The study does not answer the question of what is causing the slowdown. The new study is based on an analysis of observations, so it does not directly answer that question.
"The study does point out that slower-moving hurricanes cause more rainfall over land. We have seen that over the years, so this is nothing new," Kottlowski said. "Why the hurricanes are not moving as fast as previous years is not so clear."
There is no way to tell if a hurricane will be a slower tracker over land before it forms. Once a hurricane forms and becomes embedded within a steering flow, the environment around the hurricane strongly influences how it will move during its trek across the ocean and possibly onto land, according to Kottlowski.

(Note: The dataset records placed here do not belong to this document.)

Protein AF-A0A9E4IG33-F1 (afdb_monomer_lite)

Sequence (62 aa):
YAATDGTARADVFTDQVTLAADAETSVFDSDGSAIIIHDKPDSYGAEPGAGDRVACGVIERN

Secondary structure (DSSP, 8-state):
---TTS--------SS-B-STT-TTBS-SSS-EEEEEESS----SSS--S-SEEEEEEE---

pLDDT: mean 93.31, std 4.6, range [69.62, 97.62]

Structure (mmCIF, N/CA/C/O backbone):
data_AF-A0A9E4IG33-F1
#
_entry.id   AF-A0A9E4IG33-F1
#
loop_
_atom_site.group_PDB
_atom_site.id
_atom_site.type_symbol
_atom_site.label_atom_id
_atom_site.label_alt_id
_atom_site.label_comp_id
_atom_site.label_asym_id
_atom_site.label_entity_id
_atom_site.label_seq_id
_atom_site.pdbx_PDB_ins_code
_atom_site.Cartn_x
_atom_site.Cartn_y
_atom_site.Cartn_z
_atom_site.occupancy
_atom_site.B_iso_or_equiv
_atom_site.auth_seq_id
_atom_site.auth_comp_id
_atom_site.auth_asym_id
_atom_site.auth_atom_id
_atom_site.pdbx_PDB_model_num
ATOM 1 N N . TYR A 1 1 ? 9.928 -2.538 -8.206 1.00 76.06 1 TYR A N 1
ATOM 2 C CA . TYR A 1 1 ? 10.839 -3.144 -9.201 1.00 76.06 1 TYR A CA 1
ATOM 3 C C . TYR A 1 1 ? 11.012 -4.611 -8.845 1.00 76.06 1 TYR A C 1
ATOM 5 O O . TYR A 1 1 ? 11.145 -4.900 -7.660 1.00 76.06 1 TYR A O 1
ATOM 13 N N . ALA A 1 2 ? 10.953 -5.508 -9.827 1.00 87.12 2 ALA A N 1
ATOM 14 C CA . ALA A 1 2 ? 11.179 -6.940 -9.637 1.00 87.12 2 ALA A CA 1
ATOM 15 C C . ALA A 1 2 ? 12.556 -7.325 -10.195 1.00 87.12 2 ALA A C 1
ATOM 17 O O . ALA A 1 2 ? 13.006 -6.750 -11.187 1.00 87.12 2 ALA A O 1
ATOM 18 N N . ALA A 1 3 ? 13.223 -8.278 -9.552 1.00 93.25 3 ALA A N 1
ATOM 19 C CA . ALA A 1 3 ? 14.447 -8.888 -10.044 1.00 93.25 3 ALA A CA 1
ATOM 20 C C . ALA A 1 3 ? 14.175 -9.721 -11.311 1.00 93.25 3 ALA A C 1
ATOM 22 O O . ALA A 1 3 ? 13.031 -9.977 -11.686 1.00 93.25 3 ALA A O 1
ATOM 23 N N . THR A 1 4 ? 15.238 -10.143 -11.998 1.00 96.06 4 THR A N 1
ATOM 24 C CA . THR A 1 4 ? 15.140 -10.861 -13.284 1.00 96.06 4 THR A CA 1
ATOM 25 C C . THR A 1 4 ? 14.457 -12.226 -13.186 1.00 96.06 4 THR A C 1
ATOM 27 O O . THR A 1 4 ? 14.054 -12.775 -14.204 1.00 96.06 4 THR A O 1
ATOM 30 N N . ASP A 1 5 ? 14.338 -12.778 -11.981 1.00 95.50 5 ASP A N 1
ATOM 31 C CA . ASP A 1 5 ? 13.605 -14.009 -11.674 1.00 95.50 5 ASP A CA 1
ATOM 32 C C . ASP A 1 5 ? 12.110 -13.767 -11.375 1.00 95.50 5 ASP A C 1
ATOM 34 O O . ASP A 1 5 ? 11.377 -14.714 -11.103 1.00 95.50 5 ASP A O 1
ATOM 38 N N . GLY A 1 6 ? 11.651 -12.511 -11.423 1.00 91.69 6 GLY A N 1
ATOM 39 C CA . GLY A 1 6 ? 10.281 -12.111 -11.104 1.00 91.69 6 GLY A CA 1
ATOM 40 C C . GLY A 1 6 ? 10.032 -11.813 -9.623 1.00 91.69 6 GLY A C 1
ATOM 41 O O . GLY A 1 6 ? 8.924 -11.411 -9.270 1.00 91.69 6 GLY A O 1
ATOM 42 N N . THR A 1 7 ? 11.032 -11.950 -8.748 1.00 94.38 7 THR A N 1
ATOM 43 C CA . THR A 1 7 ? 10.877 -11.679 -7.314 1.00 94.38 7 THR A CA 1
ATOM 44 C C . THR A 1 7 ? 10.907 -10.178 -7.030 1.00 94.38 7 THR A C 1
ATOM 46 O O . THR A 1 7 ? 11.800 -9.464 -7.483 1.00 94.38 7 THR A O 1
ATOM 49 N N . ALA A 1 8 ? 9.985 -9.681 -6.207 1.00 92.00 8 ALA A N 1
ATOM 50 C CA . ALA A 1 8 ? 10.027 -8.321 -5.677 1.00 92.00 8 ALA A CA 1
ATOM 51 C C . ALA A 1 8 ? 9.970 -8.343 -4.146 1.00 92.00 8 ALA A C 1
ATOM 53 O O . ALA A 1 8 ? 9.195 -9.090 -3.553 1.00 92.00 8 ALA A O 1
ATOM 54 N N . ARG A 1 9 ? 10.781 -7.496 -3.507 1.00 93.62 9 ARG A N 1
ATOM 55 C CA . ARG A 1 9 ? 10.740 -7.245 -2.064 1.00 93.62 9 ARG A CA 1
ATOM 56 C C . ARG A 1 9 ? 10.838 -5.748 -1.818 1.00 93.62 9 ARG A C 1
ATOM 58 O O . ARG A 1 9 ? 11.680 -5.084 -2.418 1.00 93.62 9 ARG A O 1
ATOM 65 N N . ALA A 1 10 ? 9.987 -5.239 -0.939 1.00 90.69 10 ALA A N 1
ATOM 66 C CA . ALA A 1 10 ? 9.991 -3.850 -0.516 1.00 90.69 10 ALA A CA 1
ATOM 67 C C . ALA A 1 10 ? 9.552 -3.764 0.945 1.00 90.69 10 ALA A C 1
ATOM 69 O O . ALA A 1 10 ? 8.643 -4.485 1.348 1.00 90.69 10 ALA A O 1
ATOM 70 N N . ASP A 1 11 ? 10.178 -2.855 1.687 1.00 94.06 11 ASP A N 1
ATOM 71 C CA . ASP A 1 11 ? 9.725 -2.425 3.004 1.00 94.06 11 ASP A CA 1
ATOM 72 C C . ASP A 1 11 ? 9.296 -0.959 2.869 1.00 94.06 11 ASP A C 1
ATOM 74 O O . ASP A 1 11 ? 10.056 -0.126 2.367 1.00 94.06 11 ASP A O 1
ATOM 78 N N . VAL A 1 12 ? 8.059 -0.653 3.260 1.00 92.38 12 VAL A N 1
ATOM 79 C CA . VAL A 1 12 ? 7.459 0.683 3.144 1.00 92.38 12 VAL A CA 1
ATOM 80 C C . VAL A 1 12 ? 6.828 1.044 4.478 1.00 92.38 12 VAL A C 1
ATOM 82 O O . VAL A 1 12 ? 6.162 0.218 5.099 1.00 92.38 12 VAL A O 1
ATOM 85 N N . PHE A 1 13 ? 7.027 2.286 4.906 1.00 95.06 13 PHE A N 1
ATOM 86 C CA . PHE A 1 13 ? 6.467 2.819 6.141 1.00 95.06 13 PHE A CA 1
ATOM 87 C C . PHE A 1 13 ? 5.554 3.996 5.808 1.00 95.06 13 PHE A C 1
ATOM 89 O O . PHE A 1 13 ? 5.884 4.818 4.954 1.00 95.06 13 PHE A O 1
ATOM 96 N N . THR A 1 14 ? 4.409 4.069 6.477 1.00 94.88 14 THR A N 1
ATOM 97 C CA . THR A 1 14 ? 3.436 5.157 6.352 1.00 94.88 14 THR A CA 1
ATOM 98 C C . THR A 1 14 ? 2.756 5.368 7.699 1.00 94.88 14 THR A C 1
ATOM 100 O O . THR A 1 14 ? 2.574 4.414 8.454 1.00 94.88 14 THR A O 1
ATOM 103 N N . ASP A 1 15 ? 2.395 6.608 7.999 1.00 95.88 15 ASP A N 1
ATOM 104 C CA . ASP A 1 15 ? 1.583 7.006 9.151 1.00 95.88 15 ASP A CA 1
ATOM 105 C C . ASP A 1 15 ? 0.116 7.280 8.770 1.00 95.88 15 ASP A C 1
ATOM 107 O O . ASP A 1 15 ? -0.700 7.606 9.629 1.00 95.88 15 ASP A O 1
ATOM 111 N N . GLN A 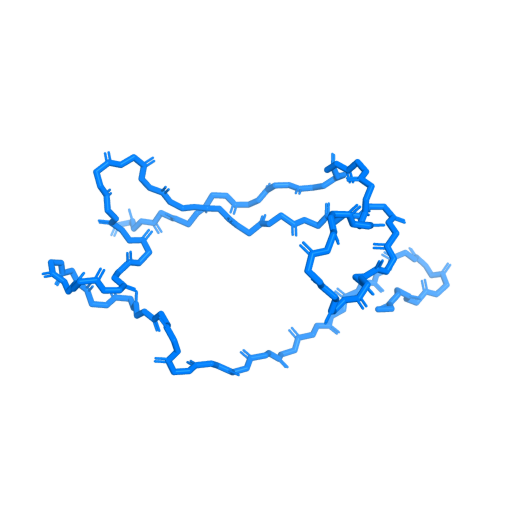1 16 ? -0.236 7.116 7.490 1.00 96.50 16 GLN A N 1
ATOM 112 C CA . GLN A 1 16 ? -1.570 7.425 6.965 1.00 96.50 16 GLN A CA 1
ATOM 113 C C . GLN A 1 16 ? -2.619 6.345 7.264 1.00 96.50 16 GLN A C 1
ATOM 115 O O . GLN A 1 16 ? -3.812 6.611 7.153 1.00 96.50 16 GLN A O 1
ATOM 120 N N . VAL A 1 17 ? -2.196 5.134 7.640 1.00 96.38 17 VAL A N 1
ATOM 121 C CA . VAL A 1 17 ? -3.081 4.016 8.004 1.00 96.38 17 VAL A CA 1
ATOM 122 C C . VAL A 1 17 ? -2.581 3.313 9.261 1.00 96.38 17 VAL A C 1
ATOM 124 O O . VAL A 1 17 ? -1.401 3.396 9.603 1.00 96.38 17 VAL A O 1
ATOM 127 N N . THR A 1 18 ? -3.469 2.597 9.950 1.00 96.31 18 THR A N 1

Most hurricanes and tropical storms are steered across the Atlantic, and sometimes into land, by the Bermuda Azores high pressure area. The area expands and contracts generally in an east to west fashion during the hurricane season.
The orientation and strength of that high typically determines where and how a hurricane tracks.
"Last year, the Bermuda Azores high was generally stronger than normal and nosed westward into the northern Gulf of Mexico more frequently than normal. This westward extension caused more storms to track farther to the west," Kottlowski said.
Most hurricanes tend to recurve northward across the western Atlantic due to the rotation of the Earth before reaching the Caribbean or the United States.
But last year, many storms and hurricanes tracked well into the Caribbean before turning northward, putting more land in harm's way.
"There is no way to tell whether the orientation and strength of the Bermuda Azores high is changing due to climate change," Kottlowski said.
The orientation and strength of the high pressure area is influenced by many factors, including sea surface temperature to the north and the upper-level wind flow across the northern and central Atlantic.
"The hypothesis that the warming of the climate is causing the slowdown cannot be proved at this point. That does not dismiss the study," Kottlowski said.
The study highlights the need for continued research into the connections between tropical cyclones and climate, saying it is essential to understanding and predicting risk.